Allocating massive amounts of memory (340G) is not helping, and the job is only using ~6G of RAM. Several things were tried in the previous issue 1582, but the problem was not solved. It was suggested that the problem was due to lack of SWAP. This does not appear to be the case.

One of our cluster computer scientists went over the problem, and thinks the problem is related to multiple threads writing simultaneously to the same file. The problem appears to be solved by forcing the job to use a single thread with the flag -t 1.

He further commented: "I can think of 2 possible general causes -- 1 -- a bug in the overlapInCore routine during this file write. or 2 a filesystem problem, bug, or issue with the interaction between the filesystem (or filesystem server) and canu. I also made a test on our older bulk file system, and it appeared to succeed past the initial write step where it usually fails. This could indicate that there is a particular bug or issue between canu and the ceph filesystem, but it could also be a canu bug that only is manifested when using cephfs. I will ask my colleagues next week who maintain the filesystem whether they have any ideas."

I will try manually running the failing jobs with a single thread to proceed with the assembly, and report my success.

cmaggior commented 4 years ago

Since your job is failing at the trimming step, is this related to the k-mer counting (meryl-count)?

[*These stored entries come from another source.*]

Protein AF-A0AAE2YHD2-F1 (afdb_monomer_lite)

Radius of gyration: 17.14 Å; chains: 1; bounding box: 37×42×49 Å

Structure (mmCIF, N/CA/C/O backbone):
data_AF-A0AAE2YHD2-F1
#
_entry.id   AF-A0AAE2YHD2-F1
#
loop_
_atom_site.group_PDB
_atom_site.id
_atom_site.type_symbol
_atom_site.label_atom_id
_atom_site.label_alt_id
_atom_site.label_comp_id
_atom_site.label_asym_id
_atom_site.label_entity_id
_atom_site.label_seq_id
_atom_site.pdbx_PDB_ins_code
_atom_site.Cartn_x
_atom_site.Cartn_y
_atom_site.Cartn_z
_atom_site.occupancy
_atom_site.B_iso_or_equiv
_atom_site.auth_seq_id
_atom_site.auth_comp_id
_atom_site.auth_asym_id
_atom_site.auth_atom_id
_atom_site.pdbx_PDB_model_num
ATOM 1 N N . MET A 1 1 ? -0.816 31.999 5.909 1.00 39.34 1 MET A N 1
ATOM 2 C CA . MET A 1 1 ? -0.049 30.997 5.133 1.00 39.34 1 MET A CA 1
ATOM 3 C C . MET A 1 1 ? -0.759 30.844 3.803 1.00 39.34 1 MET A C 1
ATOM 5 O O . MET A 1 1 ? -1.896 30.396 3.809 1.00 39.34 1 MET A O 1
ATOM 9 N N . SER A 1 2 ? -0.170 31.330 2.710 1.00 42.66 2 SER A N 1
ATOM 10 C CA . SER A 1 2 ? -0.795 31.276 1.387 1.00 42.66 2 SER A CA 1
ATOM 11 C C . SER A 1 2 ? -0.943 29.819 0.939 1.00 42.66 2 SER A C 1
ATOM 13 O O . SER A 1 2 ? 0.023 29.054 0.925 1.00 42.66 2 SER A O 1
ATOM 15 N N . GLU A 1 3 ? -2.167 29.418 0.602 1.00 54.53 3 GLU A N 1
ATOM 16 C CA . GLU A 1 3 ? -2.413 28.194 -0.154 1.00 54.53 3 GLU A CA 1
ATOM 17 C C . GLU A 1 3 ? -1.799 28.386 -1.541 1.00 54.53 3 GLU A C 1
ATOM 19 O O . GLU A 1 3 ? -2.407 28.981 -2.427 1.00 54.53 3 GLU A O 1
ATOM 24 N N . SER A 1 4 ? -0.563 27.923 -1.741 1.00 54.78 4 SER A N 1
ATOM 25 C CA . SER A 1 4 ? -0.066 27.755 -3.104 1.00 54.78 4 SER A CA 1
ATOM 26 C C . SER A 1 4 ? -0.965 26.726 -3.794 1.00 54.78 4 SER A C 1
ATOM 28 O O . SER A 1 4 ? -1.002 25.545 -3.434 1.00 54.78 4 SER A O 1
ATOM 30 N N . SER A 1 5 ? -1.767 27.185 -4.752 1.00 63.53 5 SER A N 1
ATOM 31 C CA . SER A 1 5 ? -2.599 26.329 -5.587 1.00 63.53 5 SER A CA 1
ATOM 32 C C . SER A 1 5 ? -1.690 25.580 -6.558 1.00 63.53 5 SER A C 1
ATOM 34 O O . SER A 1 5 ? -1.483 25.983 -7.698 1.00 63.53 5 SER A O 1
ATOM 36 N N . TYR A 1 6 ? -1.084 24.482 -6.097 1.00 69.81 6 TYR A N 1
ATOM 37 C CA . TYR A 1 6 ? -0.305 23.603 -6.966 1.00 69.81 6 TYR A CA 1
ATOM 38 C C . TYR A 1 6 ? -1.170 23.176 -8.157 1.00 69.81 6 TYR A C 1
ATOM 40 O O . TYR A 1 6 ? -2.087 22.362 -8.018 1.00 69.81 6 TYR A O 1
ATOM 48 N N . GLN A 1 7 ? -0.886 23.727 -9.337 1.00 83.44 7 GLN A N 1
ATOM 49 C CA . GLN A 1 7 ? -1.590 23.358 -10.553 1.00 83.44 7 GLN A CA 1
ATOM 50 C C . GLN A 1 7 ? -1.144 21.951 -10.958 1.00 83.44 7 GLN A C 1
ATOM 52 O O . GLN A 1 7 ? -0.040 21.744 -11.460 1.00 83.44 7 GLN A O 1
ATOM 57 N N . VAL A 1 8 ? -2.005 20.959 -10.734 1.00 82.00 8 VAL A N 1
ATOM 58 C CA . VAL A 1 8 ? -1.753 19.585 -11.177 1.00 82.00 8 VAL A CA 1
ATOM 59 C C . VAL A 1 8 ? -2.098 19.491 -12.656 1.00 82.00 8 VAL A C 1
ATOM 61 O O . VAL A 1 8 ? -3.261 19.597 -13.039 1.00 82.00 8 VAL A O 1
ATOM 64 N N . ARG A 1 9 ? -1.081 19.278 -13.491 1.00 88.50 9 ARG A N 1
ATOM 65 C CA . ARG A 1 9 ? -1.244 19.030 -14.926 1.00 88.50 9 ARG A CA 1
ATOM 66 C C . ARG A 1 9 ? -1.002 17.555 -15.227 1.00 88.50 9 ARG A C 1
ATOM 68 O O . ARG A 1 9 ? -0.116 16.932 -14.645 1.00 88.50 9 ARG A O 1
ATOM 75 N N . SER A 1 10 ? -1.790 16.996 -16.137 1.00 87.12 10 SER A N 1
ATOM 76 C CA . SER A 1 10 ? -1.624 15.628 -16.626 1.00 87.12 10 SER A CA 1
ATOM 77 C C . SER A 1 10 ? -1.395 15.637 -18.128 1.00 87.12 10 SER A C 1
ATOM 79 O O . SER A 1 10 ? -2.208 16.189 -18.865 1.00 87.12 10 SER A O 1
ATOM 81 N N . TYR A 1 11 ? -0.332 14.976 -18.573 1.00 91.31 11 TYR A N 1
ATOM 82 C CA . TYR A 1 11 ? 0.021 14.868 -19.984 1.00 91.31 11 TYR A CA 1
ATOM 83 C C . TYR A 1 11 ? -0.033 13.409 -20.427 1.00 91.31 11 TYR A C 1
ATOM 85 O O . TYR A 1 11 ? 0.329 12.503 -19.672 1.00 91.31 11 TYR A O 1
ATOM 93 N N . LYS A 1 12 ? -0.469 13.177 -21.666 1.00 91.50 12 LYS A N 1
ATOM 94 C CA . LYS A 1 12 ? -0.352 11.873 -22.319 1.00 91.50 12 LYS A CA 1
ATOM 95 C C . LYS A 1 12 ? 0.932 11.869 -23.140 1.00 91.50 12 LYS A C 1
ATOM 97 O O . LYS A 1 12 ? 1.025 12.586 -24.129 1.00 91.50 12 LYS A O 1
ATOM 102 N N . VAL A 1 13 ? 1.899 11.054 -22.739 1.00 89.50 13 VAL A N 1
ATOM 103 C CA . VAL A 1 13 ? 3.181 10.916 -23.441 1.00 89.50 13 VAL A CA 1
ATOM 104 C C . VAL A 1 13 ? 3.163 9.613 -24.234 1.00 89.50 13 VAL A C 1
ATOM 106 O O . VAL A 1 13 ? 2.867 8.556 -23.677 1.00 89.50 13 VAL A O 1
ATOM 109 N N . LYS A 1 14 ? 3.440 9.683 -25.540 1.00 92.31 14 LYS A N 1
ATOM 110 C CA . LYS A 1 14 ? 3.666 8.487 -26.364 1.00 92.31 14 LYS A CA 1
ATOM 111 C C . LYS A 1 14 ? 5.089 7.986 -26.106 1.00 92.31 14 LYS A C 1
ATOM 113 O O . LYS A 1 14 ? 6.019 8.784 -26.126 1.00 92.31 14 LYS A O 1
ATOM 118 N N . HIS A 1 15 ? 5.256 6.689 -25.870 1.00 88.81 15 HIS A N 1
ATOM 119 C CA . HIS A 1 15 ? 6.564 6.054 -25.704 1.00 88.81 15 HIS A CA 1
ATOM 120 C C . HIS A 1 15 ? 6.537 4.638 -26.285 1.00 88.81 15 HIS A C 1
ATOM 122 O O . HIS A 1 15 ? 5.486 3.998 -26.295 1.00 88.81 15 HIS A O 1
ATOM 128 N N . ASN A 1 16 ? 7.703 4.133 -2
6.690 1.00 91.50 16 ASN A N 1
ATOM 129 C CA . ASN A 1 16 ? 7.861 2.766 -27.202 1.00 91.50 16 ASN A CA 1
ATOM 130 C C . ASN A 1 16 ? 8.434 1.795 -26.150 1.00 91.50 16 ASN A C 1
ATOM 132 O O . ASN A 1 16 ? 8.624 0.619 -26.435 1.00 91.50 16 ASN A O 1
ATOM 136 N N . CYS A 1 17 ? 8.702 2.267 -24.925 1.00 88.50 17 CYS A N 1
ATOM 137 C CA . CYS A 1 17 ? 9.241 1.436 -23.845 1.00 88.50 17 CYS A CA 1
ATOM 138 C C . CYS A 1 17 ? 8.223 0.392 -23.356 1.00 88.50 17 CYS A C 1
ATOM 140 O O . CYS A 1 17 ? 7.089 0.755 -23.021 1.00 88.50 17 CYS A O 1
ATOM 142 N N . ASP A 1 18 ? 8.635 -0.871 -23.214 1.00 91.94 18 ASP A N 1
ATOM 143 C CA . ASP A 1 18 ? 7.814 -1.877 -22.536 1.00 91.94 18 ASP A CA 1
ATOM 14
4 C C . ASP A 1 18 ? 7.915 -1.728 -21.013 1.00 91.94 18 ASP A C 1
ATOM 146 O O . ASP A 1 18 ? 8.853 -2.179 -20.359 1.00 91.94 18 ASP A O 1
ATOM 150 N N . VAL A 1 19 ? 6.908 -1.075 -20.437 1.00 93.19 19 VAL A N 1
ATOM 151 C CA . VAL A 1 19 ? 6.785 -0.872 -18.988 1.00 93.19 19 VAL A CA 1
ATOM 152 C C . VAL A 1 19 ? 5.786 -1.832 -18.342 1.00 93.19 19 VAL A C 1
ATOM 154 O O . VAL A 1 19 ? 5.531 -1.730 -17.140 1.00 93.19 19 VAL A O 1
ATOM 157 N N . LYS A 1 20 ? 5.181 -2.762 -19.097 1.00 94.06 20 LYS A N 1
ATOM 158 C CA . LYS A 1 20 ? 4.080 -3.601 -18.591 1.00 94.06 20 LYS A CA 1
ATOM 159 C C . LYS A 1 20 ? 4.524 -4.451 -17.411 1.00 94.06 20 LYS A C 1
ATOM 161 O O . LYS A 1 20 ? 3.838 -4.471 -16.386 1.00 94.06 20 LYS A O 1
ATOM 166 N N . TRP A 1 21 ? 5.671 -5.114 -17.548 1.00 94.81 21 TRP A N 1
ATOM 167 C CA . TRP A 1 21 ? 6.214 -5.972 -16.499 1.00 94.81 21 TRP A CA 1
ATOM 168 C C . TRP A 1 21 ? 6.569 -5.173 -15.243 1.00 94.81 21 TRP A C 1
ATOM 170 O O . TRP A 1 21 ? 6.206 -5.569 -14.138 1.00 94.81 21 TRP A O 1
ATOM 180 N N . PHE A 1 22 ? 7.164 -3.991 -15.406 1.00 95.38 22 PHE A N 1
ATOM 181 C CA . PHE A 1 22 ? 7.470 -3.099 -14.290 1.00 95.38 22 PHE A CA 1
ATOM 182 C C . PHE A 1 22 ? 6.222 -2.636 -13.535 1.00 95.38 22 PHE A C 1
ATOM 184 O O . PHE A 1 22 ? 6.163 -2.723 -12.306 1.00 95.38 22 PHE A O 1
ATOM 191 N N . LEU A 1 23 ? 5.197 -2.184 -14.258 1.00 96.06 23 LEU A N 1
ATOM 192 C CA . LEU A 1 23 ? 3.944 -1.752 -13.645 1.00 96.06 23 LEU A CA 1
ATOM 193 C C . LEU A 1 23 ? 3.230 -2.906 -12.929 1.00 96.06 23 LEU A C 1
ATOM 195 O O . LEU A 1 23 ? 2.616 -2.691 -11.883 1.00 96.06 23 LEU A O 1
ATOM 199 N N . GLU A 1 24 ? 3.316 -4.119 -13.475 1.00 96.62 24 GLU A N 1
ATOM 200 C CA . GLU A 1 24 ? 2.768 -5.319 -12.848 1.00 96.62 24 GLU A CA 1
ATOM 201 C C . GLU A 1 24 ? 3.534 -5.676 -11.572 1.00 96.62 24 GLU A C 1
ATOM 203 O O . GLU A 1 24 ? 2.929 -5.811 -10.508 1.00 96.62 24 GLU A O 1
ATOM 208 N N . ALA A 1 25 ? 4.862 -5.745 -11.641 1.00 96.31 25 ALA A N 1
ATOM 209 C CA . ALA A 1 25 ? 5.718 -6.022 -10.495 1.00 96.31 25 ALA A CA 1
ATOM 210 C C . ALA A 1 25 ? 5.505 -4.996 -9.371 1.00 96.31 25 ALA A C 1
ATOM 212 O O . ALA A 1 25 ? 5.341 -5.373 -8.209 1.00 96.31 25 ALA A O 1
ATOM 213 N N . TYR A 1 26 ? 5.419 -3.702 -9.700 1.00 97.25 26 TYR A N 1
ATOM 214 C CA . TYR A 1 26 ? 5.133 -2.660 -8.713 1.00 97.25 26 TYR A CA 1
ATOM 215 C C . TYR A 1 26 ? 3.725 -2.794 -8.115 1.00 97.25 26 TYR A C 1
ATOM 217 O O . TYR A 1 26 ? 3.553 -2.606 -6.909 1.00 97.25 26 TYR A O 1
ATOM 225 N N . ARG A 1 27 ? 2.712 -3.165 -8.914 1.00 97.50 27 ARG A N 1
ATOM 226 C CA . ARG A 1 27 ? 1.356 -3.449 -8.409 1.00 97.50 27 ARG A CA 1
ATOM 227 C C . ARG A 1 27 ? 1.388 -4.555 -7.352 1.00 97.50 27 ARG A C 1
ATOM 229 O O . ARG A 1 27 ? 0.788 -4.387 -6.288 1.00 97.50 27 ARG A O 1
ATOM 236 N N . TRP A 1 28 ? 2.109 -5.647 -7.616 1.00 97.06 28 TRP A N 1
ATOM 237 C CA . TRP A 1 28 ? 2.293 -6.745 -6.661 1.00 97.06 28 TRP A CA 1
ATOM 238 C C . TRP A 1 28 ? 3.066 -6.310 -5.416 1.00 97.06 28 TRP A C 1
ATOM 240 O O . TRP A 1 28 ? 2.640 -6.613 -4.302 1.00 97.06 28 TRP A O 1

If so, I'm receiving a similar error: "Kmer counting (meryl-count) jobs failed, tried 2 times, giving up."

skoren commented 4 years ago

This is unlikely to be related to k-mer counts and I doubt can be fixed within Canu.

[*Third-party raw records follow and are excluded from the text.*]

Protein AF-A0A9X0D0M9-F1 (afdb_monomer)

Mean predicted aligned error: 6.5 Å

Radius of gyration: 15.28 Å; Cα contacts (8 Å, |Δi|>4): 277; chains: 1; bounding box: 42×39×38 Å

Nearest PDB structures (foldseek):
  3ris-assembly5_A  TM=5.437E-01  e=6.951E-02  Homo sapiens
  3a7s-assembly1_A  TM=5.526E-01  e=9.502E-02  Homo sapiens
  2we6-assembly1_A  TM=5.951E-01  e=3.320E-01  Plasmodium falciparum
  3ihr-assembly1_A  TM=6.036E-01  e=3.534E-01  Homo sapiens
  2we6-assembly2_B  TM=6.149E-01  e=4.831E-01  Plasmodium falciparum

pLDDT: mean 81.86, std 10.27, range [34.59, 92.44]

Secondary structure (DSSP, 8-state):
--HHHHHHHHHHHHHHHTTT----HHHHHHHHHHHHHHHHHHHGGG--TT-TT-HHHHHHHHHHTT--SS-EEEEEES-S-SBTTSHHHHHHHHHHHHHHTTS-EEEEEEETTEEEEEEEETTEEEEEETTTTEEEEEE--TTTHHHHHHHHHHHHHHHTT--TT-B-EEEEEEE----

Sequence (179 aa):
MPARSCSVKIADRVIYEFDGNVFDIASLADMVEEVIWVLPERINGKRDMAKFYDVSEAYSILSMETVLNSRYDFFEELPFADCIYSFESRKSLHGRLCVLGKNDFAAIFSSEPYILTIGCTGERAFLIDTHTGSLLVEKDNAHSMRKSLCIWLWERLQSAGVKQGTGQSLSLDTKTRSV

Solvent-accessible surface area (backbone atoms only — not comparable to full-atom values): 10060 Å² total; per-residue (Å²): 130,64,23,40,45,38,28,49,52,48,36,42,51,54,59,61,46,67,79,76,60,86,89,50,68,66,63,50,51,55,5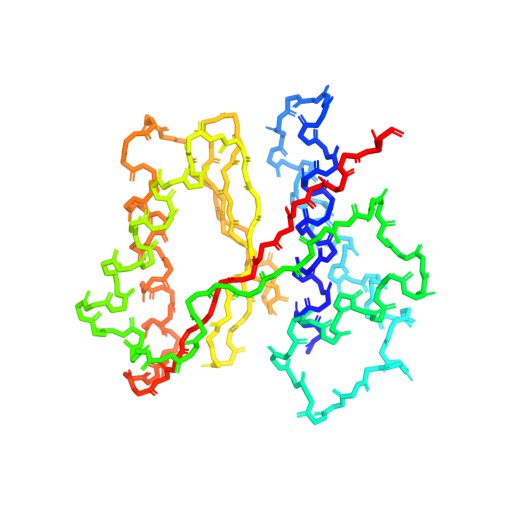0,49,51,50,41,63,68,54,47,46,78,78,44,58,93,74,60,63,82,90,45,73,82,43,49,67,60,31,47,52,52,36,56,75,70,65,68,54,87,69,68,54,55,71,48,78,39,66,66,60,76,40,30,56,73,39,69,65,38,46,50,51,52,47,54,48,43,58,60,50,62,75,48,72,43,43,32,36,40,36,36,78,96,47,38,30,28,36,36,33,48,98,60,27,37,39,41,33,35,45,81,77,69,47,73,48,75,47,82,44,66,85,75,55,42,51,58,50,54,50,50,52,51,52,50,52,42,53,76,69,64,52,56,59,81,35,34,31,32,39,34,38,68,41,74,58,76,84,127

Structure (mmCIF, N/CA/C/O backbone):
data_AF-A0A9X0D0M9-F1
#
_entry.id   AF-A0A9X0D0M9-F1
#
loop_
_atom_site.group_PDB
_atom_site.id
_atom_site.type_symbol
_atom_site.label_atom_id
_atom_site.label_alt_id
_atom_site.label_comp_id
_atom_site.label_asym_id
_atom_site.label_entity_id
_atom_site.label_seq_id
_atom_site.pdbx_PDB_ins_code
_atom_site.Cartn_x
_atom_site.Cartn_y
_atom_site.Cartn_z
_atom_site.occupancy
_atom_site.B_iso_or_equiv
_atom_site.auth_seq_id
_atom_site.auth_comp_id
_atom_site.auth_asym_id
_atom_site.auth_atom_id
_atom_site.pdbx_PDB_model_num
ATOM 1 N N . MET A 1 1 ? 3.868 -10.421 11.351 1.00 57.12 1 MET A N 1
ATOM 2 C CA . MET A 1 1 ? 3.150 -9.159 11.646 1.00 57.12 1 MET A CA 1
ATOM 3 C C . MET A 1 1 ? 1.937 -9.028 10.727 1.00 57.12 1 MET A C 1
ATOM 5 O O . MET A 1 1 ? 2.002 -9.575 9.630 1.00 57.12 1 MET A O 1
ATOM 9 N N . PRO A 1 2 ? 0.836 -8.363 11.128 1.00 73.31 2 PRO A N 1
ATOM 10 C CA . PRO A 1 2 ? -0.338 -8.148 10.275 1.00 73.31 2 PRO A CA 1
ATOM 11 C C . PRO A 1 2 ? -0.120 -6.985 9.290 1.00 73.31 2 PRO A C 1
ATOM 13 O O . PRO A 1 2 ? -0.888 -6.026 9.276 1.00 73.31 2 PRO A O 1
ATOM 16 N N . ALA A 1 3 ? 0.928 -7.078 8.466 1.00 79.44 3 ALA A N 1
ATOM 17 C CA . ALA A 1 3 ? 1.372 -6.006 7.573 1.00 79.44 3 ALA A CA 1
ATOM 18 C C . ALA A 1 3 ? 0.230 -5.436 6.709 1.00 79.44 3 ALA A C 1
ATOM 20 O O . ALA A 1 3 ? 0.087 -4.222 6.622 1.00 79.44 3 ALA A O 1
ATOM 21 N N . ARG A 1 4 ? -0.662 -6.294 6.182 1.00 86.12 4 ARG A N 1
ATOM 22 C CA . ARG A 1 4 ? -1.822 -5.871 5.373 1.00 86.12 4 ARG A CA 1
ATOM 23 C C . ARG A 1 4 ? -2.747 -4.899 6.094 1.00 86.12 4 ARG A C 1
ATOM 25 O O . ARG A 1 4 ? -3.087 -3.848 5.568 1.00 86.12 4 ARG A O 1
ATOM 32 N N . SER A 1 5 ? -3.139 -5.234 7.316 1.00 89.44 5 SER A N 1
ATOM 33 C CA . SER A 1 5 ? -4.083 -4.427 8.079 1.00 89.44 5 SER A CA 1
ATOM 34 C C . SER A 1 5 ? -3.432 -3.145 8.583 1.00 89.44 5 SER A C 1
ATOM 36 O O . SER A 1 5 ? -4.079 -2.102 8.586 1.00 89.44 5 SER A O 1
ATOM 38 N N . CYS A 1 6 ? -2.144 -3.196 8.941 1.00 90.62 6 CYS A N 1
ATOM 39 C CA . CYS A 1 6 ? -1.379 -1.989 9.240 1.00 90.62 6 CYS A CA 1
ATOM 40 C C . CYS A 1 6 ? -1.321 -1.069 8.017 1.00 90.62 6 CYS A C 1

Most of the jobs ran successfully except for two so I would expect the bug with multithreading would be exposed on more than two out of several hundred jobs. That coupled with the fact that the error is coming from the system call running out of memory makes me thing this is a cephfs bug. I still think it could be swap memory related as I suggested in #1582. It was showing free memory but no swap memory there as well so allocating massive memory isn't going to fix the swap issue. I'd guess cephfs is using the swap space for something and multi-threading might cause more load on the swap space and thus one thread succeeds while multiple threads fail, when the one thread job runs does the swap ever hit 0?

elbourret commented 4 years ago

Running the jobs with option obtovlThreads=1 solved the issue. I'll report back on what our cluster maintainers say about the possibility of an issue with cephfs.

Now, it is failing again, at unitigging meryl-count step with error:

Used 11.433 GB out of 13.000 GB to store   2977378475 kmers.
Used 11.558 GB out of 13.000 GB to store   3011972373 kmers.

Writing results to './Avthrum_canu2.11.meryl.WORKING', using 4 threads.
writeToFile()-- After writing 1 out of 1 'dataBlockLenMax' objects (8 bytes each): Cannot allocate memory
slurmstepd: Exceeded step memory limit at some point.
slurmstepd: Exceeded job memory limit at some point.

writeToFile()-- After writing 1 out of 1 'dataBlockLenMax' objects (8 bytes each): Cannot allocate memory

I guess this is a completely unrelated issue that should be fixed by giving more memory to the meryl-count job?

elbourret commented 4 years ago

The unitigging meryl-count issue actually appears related to the trimming overlapInCore issue.

I solved the meryl count issue by using a single thread (with option merylThreads=1). See my comment on issue 1603.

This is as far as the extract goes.